C.S. Lewis, in a personal letter to Arthur Greeves, 1930
Tolkien once remarked to me that the feeling about home must have been quite different in the days when a family had fed on the produce of the same few miles of country for six generations, and that perhaps this was why they saw nymphs in the fountains and dryads in the wood—they were not mistaken for there was in a sense a real (not metaphorical) connection between them and the countryside. What had been earth and air and later corn, and later still bread, really was in them.

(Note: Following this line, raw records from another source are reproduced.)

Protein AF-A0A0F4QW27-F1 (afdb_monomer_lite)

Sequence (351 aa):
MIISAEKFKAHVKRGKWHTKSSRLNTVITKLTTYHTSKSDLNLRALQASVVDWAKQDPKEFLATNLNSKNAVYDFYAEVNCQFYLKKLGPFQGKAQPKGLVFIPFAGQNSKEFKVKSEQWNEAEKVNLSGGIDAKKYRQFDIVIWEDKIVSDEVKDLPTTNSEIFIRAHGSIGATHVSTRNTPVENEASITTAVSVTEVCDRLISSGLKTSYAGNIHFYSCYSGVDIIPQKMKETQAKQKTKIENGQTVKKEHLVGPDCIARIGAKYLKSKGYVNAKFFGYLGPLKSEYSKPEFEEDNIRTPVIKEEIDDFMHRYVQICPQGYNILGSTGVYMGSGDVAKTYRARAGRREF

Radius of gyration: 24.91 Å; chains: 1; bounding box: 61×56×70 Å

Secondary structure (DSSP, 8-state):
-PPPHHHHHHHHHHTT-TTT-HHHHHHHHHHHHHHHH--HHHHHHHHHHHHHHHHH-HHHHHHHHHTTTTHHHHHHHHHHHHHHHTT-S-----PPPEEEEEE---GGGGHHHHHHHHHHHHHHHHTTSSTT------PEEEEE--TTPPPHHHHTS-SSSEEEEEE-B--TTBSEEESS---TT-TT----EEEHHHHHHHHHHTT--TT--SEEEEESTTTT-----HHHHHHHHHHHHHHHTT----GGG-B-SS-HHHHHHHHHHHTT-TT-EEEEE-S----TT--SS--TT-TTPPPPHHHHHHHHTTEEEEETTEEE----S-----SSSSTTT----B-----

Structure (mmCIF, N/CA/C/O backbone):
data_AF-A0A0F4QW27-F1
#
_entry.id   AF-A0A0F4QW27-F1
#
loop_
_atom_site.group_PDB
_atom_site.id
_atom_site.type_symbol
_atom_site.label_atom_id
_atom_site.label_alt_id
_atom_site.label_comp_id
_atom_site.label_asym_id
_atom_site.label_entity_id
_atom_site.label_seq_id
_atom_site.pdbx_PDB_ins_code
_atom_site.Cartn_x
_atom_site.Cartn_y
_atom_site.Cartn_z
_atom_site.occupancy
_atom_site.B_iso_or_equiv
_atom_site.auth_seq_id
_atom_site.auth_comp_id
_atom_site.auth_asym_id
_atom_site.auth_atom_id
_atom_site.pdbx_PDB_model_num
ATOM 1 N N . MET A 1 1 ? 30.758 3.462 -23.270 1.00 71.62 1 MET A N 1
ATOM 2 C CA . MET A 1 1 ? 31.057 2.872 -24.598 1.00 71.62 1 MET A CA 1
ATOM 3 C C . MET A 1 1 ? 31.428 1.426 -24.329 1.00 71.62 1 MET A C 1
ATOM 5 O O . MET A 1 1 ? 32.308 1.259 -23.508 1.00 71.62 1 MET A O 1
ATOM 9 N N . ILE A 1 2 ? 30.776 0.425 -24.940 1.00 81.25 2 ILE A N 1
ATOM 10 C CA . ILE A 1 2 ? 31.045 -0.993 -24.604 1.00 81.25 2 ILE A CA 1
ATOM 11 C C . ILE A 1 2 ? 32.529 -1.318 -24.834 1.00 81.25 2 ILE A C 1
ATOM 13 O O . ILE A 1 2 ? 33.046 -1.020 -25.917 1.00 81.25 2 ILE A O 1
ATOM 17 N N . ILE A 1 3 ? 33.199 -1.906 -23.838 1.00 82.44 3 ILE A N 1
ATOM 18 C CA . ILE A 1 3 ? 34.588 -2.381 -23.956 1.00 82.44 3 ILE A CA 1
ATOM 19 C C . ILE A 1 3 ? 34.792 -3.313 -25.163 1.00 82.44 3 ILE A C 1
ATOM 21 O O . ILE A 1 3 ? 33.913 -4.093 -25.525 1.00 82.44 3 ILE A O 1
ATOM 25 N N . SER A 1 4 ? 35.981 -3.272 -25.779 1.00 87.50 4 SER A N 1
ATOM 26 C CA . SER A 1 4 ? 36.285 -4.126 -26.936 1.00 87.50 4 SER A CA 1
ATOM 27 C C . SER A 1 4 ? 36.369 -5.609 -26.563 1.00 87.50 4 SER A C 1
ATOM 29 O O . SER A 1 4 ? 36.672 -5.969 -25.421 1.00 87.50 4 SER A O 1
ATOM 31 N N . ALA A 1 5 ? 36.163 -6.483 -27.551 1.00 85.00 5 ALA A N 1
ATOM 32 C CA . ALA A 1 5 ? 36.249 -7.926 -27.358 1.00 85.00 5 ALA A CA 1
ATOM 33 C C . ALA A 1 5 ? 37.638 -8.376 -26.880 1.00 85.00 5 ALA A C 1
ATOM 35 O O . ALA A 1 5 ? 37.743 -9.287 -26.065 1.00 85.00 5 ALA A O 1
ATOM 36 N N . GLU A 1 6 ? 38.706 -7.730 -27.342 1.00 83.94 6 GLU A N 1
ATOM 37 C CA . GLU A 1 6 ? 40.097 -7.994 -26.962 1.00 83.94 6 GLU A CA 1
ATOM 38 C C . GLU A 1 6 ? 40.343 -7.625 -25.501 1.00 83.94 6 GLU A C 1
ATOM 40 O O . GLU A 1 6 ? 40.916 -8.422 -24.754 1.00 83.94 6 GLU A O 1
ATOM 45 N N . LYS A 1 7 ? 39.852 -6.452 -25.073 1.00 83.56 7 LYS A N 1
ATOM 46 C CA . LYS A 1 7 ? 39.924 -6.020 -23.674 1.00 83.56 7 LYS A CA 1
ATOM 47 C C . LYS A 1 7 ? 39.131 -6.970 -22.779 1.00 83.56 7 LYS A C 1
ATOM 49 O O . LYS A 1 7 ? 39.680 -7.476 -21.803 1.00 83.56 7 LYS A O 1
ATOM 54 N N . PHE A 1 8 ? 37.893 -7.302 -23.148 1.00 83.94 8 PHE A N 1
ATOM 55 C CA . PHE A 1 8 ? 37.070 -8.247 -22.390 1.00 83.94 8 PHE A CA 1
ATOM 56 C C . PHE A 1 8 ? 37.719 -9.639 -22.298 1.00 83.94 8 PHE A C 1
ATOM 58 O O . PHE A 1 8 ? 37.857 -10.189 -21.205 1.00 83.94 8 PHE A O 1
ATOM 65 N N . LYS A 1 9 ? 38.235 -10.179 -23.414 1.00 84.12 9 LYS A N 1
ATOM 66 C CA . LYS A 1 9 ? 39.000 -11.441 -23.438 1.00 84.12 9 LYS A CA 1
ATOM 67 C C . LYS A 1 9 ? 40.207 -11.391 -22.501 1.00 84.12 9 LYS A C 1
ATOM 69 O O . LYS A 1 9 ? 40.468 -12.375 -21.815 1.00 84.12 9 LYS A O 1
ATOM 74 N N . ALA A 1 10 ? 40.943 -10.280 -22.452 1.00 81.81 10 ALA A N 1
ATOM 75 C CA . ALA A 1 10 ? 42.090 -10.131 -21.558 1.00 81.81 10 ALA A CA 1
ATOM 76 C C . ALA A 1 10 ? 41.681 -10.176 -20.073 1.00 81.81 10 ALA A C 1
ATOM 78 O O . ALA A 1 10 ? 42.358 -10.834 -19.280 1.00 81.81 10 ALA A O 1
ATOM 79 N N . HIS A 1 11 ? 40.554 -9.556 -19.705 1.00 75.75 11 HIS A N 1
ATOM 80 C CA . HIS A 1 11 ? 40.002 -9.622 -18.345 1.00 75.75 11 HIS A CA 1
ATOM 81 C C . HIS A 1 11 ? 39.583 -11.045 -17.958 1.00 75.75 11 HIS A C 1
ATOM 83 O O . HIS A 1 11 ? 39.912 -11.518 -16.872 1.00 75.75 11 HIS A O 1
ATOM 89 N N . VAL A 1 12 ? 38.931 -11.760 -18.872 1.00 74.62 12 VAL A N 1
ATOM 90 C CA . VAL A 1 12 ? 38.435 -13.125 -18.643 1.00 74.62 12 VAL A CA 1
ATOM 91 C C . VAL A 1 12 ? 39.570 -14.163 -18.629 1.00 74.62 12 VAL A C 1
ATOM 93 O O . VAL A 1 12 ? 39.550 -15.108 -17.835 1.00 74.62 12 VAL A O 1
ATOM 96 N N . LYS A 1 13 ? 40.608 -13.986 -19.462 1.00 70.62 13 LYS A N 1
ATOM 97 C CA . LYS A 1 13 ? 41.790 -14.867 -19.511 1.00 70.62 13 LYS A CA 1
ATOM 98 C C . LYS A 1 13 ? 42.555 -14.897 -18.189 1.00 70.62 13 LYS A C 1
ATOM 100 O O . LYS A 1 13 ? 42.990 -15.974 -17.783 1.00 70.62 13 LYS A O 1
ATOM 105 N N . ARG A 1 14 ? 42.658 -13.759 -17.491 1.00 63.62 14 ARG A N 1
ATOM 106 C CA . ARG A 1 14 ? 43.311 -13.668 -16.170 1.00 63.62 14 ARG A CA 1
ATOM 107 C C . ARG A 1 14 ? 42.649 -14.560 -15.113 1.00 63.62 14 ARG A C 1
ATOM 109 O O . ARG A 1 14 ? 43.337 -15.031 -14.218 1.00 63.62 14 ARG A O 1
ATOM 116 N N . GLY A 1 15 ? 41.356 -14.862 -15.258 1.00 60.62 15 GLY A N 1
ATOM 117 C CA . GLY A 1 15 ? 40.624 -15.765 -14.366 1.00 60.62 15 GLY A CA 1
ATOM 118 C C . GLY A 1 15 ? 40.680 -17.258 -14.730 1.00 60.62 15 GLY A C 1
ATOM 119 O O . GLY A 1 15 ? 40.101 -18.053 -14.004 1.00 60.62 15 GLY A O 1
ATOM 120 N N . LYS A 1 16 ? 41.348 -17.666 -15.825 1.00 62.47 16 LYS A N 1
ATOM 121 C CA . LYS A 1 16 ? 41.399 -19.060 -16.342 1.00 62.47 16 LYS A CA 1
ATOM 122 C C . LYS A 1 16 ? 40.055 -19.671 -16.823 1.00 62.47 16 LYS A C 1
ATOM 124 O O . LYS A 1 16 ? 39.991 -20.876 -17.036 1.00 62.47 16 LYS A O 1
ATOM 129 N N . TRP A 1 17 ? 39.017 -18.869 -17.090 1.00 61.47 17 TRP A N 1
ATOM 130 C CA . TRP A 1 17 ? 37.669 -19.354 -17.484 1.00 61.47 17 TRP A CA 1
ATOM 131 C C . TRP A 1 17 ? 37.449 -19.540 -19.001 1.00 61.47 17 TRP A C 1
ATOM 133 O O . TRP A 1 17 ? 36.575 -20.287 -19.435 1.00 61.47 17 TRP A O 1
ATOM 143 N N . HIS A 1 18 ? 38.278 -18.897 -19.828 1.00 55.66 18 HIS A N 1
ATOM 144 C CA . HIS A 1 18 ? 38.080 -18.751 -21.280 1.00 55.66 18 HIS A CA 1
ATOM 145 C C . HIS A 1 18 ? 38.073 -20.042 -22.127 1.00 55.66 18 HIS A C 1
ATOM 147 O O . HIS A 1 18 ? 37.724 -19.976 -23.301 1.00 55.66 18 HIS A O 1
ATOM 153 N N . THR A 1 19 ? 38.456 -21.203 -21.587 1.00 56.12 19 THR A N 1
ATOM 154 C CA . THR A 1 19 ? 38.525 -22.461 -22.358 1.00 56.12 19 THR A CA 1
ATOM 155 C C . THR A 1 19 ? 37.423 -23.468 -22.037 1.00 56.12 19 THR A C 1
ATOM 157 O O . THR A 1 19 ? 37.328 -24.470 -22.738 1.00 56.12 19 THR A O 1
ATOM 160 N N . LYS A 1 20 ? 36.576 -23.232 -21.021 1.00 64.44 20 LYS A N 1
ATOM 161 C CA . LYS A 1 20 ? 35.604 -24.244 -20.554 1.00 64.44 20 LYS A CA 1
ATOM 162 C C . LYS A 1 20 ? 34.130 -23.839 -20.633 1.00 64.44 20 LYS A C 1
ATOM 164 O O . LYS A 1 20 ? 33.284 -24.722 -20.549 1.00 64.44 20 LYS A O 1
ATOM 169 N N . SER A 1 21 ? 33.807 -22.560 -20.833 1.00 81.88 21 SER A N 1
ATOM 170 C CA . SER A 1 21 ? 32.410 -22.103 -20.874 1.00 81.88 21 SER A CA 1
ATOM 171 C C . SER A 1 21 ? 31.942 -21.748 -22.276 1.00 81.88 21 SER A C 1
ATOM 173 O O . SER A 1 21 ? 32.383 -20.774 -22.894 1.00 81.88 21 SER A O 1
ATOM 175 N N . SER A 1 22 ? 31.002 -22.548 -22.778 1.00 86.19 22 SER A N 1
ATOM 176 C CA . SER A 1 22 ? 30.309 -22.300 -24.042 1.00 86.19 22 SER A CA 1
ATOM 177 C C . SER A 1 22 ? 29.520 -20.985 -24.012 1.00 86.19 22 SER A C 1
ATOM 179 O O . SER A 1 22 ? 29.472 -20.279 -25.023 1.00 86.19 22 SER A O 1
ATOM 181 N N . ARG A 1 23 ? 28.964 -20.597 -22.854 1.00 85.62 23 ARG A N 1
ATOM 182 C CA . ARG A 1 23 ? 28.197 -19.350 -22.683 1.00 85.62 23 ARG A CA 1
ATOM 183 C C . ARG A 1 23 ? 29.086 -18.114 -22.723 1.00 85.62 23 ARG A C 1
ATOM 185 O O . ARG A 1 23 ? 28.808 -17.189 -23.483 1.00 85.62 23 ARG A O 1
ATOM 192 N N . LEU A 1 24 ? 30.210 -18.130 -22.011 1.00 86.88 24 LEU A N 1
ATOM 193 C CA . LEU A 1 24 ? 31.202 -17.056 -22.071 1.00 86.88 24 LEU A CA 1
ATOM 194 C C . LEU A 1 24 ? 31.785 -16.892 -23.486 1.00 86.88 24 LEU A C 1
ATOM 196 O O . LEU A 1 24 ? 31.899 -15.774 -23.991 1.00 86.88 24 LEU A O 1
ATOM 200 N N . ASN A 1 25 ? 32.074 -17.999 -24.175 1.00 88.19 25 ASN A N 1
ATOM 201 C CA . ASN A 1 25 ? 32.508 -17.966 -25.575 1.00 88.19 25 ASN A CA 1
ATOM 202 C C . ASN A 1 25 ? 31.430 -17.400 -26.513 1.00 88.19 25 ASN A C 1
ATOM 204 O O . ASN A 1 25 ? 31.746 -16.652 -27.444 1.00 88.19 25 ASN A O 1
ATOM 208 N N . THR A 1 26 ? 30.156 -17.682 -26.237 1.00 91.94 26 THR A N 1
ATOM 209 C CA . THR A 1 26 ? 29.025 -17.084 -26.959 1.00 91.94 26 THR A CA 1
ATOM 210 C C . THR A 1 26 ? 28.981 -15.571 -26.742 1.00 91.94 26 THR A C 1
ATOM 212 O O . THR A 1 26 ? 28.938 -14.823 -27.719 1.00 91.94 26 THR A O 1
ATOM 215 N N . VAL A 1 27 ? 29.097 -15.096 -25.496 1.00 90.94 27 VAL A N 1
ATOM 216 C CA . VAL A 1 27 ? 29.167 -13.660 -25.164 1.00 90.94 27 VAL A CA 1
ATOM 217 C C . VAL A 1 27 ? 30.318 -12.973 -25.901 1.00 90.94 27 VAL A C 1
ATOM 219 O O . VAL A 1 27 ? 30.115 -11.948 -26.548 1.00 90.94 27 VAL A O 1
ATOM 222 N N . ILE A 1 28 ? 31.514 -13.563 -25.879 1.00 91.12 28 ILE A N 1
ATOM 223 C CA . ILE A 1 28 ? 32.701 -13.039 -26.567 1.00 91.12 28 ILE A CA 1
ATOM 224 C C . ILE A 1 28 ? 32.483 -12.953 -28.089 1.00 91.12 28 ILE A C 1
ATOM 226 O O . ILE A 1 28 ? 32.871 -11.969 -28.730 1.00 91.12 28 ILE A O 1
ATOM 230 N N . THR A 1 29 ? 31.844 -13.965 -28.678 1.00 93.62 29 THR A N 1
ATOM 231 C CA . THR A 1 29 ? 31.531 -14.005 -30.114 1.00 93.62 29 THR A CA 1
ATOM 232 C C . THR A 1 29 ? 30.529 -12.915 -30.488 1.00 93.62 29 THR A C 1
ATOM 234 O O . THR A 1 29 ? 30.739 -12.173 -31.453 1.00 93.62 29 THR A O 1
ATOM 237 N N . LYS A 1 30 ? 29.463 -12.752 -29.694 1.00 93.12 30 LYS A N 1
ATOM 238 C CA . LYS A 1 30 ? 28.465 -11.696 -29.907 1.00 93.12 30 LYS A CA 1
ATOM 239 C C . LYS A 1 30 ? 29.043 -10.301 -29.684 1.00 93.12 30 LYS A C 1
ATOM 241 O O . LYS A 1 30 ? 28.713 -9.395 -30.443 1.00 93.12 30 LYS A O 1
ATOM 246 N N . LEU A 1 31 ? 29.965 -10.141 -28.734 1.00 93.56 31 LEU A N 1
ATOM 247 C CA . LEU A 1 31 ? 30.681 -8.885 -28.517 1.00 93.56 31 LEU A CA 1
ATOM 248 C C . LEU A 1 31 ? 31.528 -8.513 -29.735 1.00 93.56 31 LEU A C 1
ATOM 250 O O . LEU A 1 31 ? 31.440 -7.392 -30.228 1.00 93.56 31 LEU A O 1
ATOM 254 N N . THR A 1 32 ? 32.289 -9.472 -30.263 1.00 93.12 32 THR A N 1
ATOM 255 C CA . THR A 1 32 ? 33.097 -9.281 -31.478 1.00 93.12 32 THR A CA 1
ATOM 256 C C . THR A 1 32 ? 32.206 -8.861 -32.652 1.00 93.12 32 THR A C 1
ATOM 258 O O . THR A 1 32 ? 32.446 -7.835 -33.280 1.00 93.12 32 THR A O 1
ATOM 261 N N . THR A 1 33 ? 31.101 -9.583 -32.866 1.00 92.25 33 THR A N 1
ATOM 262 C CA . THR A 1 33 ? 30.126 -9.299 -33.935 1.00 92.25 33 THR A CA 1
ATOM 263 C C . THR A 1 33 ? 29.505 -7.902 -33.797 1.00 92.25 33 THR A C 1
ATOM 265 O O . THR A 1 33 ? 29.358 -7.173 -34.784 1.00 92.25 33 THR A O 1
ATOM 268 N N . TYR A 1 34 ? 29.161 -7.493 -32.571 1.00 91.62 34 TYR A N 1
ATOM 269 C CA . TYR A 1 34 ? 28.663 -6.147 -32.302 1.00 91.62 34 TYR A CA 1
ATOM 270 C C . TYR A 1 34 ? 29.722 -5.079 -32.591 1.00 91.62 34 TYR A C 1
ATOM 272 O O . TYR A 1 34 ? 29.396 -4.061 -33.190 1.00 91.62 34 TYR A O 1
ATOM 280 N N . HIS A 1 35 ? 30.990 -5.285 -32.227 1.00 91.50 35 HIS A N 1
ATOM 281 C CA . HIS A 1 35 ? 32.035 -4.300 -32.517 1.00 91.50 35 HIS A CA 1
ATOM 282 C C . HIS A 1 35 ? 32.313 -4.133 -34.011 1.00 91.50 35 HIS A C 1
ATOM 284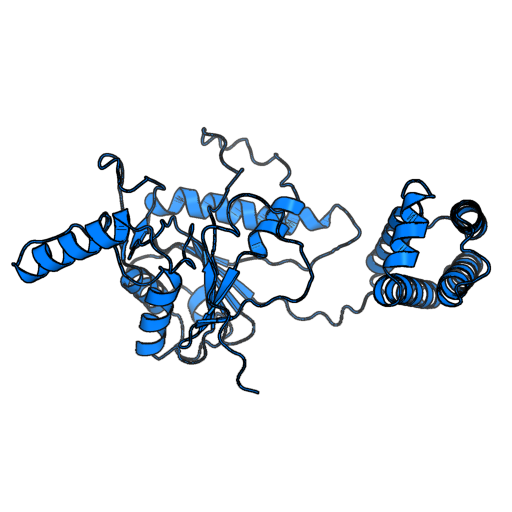 O O . HIS A 1 35 ? 32.537 -2.999 -34.428 1.00 91.50 35 HIS A O 1
ATOM 290 N N . THR A 1 36 ? 32.239 -5.209 -34.799 1.00 92.38 36 THR A N 1
ATOM 291 C CA . THR A 1 36 ? 32.416 -5.157 -36.259 1.00 92.38 36 THR A CA 1
ATOM 292 C C . THR A 1 36 ? 31.268 -4.432 -36.959 1.00 92.38 36 THR A C 1
ATOM 294 O O . THR A 1 36 ? 31.500 -3.631 -37.855 1.00 92.38 36 THR A O 1
ATOM 297 N N . SER A 1 37 ? 30.025 -4.708 -36.563 1.00 90.88 37 SER A N 1
ATOM 298 C CA . SER A 1 37 ? 28.835 -4.233 -37.290 1.00 90.88 37 SER A CA 1
ATOM 299 C C . SER A 1 37 ? 28.170 -2.994 -36.691 1.00 90.88 37 SER A C 1
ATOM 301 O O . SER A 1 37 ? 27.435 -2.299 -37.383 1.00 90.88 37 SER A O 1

Ayn Rand, The Fountainhead
He looked at the granite. To be cut, he thought, and made into walls. He looked at a tree. To be split and made into rafters. He looked at a streak of rust on the stone and thought of iron ore under the ground. To be melted and to emerge as girders against the sky. These rocks, he thought, are here for me; waiting for the drill, the dyna-mite and my voice; waiting to be split, ripped, pounded, reborn; waiting for the shape my hands will give them.
So much to the point. Synthetic man is uprooted in many ways. How can you develop a sense of belonging if you live in a desert of concrete and blacktop? How can you preserve a sense of awe if the only natural thing you see is the little patch of sky overhead when (if!) you look up?
If your whole world is man-made (in the sense of the Ayan Rand quote) and your food is as processed as your thoughts, your inside is as much of a desert as your surroundings are, with nothing left to transcend your material existence.